** Records follows **
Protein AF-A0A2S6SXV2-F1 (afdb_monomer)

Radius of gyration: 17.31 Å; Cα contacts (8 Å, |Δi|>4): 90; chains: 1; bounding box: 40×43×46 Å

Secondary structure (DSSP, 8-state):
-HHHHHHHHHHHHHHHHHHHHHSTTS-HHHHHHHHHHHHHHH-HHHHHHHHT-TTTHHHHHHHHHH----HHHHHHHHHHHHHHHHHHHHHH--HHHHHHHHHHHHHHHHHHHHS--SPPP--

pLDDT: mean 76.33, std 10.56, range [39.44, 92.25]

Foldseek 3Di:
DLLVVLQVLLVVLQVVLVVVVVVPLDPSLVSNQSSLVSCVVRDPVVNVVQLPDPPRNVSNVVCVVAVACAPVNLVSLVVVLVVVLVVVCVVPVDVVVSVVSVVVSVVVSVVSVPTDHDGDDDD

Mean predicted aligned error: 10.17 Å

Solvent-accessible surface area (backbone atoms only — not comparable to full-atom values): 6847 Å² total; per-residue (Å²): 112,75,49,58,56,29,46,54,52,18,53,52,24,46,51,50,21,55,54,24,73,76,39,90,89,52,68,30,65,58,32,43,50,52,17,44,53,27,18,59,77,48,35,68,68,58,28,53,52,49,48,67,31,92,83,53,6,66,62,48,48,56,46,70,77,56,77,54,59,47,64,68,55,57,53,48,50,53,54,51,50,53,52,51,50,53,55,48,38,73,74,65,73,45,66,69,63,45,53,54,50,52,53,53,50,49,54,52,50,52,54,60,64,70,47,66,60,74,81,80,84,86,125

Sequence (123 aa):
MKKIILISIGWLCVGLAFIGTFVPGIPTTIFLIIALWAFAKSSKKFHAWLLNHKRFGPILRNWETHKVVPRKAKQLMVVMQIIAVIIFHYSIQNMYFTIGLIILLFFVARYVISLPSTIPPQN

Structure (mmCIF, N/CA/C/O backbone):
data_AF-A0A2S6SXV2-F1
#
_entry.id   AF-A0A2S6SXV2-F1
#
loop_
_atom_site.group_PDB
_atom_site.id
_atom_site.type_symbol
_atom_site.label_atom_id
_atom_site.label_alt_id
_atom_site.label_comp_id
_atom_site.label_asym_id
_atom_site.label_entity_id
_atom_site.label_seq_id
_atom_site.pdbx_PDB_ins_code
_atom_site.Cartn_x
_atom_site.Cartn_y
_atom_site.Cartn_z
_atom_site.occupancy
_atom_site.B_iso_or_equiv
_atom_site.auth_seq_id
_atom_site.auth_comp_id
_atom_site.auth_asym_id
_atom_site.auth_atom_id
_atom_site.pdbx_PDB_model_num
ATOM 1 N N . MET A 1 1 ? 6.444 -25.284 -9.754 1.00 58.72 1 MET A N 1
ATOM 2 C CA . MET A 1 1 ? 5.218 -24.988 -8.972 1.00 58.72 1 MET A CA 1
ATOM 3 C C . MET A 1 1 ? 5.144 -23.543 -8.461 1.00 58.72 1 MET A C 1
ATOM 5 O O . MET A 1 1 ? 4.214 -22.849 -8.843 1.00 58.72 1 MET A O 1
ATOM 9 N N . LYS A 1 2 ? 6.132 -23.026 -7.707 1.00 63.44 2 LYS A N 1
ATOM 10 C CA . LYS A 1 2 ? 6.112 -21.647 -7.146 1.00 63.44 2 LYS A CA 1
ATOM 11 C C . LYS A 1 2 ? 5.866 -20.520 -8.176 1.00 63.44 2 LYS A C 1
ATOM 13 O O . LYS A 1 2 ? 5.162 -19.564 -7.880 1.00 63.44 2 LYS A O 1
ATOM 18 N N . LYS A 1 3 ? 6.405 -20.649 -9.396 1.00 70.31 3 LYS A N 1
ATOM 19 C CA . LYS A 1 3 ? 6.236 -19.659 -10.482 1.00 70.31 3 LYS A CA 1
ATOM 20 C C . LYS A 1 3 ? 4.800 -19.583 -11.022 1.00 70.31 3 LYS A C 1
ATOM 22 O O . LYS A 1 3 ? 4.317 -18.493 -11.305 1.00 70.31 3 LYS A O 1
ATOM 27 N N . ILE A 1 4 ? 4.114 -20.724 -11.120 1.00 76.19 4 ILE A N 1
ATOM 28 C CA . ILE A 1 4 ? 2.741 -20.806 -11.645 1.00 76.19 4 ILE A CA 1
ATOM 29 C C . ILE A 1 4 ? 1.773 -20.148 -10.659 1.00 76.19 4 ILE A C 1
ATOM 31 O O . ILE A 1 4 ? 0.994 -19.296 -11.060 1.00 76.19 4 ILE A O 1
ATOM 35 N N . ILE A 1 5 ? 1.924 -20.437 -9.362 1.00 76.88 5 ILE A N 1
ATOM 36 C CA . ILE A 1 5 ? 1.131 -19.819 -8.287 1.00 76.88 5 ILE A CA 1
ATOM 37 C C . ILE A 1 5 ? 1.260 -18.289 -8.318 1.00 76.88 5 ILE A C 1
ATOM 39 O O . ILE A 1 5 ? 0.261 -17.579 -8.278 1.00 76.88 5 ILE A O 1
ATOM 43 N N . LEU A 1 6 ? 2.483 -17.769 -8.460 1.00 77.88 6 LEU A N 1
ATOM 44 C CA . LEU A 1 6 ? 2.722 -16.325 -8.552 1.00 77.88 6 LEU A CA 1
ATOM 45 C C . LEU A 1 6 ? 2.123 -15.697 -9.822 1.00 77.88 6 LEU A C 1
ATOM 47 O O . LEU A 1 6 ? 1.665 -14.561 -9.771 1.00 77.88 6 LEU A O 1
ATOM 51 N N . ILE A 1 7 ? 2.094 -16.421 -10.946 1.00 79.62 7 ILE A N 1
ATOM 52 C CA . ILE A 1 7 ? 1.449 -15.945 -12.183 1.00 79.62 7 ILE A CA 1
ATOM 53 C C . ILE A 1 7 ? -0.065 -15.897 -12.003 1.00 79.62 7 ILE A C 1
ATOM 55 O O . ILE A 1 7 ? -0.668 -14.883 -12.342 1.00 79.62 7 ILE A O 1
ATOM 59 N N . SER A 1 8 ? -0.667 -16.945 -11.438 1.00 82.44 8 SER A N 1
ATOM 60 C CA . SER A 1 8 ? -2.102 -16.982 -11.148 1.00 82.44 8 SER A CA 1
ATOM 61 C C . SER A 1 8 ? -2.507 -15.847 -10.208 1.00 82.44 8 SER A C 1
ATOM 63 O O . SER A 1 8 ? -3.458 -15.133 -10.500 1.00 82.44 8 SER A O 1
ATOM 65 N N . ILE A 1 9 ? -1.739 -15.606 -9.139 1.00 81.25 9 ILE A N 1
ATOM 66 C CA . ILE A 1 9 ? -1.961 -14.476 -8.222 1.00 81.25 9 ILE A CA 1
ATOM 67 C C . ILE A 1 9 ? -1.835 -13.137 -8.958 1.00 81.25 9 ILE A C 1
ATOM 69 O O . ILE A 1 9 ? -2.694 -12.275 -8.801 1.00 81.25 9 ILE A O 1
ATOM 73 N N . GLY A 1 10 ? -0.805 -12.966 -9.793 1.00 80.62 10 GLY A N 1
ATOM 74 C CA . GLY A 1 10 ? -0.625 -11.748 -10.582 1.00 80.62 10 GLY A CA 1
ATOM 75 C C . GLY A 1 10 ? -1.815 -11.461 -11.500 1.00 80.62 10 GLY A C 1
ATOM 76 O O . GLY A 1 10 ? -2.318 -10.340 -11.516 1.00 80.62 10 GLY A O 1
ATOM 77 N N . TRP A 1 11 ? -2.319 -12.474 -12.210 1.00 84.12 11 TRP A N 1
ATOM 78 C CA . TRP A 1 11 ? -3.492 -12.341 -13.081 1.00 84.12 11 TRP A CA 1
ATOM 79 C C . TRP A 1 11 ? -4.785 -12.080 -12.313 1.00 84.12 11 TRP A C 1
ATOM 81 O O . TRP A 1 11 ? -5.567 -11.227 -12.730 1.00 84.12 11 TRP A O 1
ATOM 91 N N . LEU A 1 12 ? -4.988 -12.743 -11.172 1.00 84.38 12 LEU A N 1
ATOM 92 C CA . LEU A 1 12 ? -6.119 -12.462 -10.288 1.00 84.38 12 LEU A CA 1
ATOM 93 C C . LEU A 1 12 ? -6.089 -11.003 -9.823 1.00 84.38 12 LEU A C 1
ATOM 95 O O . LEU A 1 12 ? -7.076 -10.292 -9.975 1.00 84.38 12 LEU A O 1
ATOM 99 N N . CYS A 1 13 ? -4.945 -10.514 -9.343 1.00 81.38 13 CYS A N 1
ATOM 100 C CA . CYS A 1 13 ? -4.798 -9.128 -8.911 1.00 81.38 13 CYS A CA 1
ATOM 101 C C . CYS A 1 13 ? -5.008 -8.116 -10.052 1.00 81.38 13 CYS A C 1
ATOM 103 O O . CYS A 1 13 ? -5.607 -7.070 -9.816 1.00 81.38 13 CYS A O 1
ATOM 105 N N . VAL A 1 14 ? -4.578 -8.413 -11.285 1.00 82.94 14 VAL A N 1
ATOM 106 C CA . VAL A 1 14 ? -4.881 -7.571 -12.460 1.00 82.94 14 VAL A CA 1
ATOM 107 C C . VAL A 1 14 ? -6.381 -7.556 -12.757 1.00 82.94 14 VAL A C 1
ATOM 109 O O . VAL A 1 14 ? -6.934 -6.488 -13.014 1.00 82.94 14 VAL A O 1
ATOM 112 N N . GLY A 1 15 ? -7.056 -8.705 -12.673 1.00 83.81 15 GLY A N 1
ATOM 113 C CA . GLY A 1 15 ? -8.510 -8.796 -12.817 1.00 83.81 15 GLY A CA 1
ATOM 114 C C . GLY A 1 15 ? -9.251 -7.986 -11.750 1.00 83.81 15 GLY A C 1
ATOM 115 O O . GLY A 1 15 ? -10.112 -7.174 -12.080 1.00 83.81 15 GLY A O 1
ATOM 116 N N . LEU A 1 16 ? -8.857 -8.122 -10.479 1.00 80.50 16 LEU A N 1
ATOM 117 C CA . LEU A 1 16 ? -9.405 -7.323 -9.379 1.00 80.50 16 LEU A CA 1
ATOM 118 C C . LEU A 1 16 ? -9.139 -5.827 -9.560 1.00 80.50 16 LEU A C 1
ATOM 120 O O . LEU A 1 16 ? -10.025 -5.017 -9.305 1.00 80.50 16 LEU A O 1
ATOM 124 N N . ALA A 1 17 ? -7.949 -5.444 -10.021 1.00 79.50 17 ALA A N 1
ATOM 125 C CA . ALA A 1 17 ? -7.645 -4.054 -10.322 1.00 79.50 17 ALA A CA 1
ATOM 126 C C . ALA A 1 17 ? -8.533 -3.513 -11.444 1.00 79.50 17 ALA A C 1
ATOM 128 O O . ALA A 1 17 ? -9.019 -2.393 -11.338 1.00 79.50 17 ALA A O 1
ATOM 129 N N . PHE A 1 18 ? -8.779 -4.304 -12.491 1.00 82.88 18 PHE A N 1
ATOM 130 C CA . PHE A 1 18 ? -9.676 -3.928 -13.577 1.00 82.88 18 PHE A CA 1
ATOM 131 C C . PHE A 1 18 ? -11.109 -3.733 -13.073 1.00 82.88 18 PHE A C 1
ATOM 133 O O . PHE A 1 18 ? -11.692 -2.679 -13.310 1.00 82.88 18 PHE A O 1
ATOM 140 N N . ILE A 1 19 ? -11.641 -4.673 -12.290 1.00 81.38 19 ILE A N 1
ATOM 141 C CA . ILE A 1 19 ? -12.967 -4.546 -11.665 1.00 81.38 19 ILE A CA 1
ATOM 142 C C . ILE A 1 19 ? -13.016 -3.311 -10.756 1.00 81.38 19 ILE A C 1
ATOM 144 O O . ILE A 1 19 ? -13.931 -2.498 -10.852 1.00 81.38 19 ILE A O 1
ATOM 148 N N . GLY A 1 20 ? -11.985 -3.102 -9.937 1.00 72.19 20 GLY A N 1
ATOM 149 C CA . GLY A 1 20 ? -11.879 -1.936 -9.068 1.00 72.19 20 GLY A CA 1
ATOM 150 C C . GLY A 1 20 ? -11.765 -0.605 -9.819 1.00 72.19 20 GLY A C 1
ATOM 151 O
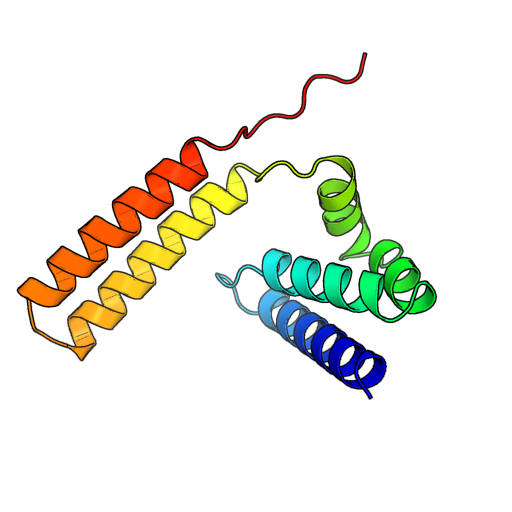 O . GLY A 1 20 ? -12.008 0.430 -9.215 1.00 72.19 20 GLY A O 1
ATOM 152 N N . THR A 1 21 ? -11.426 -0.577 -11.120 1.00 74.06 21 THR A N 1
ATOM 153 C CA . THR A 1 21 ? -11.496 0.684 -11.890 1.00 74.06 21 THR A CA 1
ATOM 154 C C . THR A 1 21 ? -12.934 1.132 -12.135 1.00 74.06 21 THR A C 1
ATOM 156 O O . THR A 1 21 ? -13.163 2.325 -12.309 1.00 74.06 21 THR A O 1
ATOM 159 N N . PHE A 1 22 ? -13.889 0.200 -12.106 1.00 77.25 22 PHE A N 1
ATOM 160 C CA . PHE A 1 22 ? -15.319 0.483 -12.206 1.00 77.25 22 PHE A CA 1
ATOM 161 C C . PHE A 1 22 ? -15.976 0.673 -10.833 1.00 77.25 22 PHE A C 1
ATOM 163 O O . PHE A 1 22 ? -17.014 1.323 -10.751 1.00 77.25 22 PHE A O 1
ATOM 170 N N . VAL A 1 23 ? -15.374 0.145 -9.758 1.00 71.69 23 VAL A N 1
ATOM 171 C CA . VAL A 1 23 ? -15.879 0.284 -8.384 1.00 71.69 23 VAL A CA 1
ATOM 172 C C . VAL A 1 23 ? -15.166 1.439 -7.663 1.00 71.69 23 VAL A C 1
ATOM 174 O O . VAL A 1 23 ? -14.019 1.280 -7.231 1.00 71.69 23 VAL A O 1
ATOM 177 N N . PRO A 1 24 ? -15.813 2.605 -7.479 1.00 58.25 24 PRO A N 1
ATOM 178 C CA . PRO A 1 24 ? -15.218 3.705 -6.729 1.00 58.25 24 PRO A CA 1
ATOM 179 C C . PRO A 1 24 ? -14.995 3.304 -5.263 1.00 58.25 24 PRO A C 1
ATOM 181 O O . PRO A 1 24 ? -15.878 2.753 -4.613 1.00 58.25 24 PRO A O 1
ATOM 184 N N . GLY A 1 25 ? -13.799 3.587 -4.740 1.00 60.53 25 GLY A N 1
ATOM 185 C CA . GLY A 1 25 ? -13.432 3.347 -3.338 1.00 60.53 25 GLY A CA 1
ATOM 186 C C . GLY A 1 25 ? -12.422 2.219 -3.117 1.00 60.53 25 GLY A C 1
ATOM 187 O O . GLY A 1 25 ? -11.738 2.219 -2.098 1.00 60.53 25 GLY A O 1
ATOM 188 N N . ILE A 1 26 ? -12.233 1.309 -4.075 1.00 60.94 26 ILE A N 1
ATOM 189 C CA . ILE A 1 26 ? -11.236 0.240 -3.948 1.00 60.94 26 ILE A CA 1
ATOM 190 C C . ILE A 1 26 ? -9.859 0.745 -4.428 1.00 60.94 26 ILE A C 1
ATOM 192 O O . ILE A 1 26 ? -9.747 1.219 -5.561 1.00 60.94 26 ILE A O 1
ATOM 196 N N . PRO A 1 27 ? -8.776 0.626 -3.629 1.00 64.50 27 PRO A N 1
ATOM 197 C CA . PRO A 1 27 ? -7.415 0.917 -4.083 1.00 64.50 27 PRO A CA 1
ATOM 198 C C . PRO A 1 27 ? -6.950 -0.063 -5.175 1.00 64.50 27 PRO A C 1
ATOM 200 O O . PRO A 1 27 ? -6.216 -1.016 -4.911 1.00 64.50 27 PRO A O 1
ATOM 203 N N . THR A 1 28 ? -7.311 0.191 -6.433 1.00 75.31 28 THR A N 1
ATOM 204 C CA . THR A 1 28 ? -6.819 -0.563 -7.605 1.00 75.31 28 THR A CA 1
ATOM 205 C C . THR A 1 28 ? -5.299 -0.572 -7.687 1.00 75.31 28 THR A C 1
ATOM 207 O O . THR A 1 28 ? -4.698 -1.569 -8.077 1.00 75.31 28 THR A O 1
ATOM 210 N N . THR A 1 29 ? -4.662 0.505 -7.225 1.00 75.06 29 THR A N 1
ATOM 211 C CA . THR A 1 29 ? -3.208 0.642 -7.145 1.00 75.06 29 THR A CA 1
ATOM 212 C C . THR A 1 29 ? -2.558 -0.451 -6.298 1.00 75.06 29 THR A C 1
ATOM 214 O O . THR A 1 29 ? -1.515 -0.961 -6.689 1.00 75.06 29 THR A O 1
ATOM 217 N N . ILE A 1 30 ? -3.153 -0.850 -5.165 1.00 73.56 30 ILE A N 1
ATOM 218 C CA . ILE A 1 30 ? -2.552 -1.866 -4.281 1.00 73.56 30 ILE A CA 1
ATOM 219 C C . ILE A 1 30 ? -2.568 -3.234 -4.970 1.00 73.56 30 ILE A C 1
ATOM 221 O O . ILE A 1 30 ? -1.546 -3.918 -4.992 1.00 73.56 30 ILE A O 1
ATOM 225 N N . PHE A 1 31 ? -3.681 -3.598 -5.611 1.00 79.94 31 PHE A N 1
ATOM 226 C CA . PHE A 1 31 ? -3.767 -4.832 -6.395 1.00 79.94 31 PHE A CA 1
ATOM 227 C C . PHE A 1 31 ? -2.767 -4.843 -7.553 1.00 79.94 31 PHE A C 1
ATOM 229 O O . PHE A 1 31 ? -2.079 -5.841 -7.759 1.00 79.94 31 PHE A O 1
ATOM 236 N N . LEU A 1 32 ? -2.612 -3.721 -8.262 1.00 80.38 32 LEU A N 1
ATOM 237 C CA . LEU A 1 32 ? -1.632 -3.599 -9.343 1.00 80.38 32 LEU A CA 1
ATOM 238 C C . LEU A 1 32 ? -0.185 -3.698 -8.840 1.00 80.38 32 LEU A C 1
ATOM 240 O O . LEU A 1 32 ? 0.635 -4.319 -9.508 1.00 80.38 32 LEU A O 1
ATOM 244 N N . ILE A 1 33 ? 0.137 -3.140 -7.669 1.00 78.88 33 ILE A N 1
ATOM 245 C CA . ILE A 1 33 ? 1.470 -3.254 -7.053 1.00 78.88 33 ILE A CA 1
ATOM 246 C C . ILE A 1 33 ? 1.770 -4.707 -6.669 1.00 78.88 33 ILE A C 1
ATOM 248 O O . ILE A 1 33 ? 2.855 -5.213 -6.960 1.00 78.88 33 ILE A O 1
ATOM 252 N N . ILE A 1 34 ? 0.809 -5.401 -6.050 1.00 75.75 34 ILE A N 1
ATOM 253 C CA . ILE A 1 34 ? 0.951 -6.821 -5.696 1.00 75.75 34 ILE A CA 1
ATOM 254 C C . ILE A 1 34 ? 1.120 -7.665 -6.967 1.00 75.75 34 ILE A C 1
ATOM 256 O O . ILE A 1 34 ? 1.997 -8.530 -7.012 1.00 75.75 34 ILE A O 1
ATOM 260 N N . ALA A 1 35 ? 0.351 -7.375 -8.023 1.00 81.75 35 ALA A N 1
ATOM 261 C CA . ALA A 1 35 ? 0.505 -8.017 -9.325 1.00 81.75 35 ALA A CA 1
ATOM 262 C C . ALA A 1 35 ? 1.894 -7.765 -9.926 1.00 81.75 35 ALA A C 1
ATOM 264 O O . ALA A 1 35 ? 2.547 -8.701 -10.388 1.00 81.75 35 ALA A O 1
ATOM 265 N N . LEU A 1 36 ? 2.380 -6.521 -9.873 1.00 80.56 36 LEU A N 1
** End of Records **
Task details
As the answer, set down only the lines from the data above between the one holding "ATOM 188 N N" and the one holding "ATOM 214 O O", inclusive, exactly as they read.

Response box
ATOM 188 N N . ILE A 1 26 ? -12.233 1.309 -4.075 1.00 60.94 26 ILE A N 1
ATOM 189 C CA . ILE A 1 26 ? -11.236 0.240 -3.948 1.00 60.94 26 ILE A CA 1
ATOM 190 C C . ILE A 1 26 ? -9.859 0.745 -4.428 1.00 60.94 26 ILE A C 1
ATOM 192 O O . ILE A 1 26 ? -9.747 1.219 -5.561 1.00 60.94 26 ILE A O 1
ATOM 196 N N . PRO A 1 27 ? -8.776 0.626 -3.629 1.00 64.50 27 PRO A N 1
ATOM 197 C CA . PRO A 1 27 ? -7.415 0.917 -4.083 1.00 64.50 27 PRO A CA 1
ATOM 198 C C . PRO A 1 27 ? -6.950 -0.063 -5.175 1.00 64.50 27 PRO A C 1
ATOM 200 O O . PRO A 1 27 ? -6.216 -1.016 -4.911 1.00 64.50 27 PRO A O 1
ATOM 203 N N . THR A 1 28 ? -7.311 0.191 -6.433 1.00 75.31 28 THR A N 1
ATOM 204 C CA . THR A 1 28 ? -6.819 -0.563 -7.605 1.00 75.31 28 THR A CA 1
ATOM 205 C C . THR A 1 28 ? -5.299 -0.572 -7.687 1.00 75.31 28 THR A C 1
ATOM 207 O O . THR A 1 28 ? -4.698 -1.569 -8.077 1.00 75.31 28 THR A O 1
ATOM 210 N N . THR A 1 29 ? -4.662 0.505 -7.225 1.00 75.06 29 THR A N 1
ATOM 211 C CA . THR A 1 29 ? -3.208 0.642 -7.145 1.00 75.06 29 THR A CA 1
ATOM 212 C C . THR A 1 29 ? -2.558 -0.451 -6.298 1.00 75.06 29 THR A C 1
ATOM 214 O O . THR A 1 29 ? -1.515 -0.961 -6.689 1.00 75.06 29 THR A O 1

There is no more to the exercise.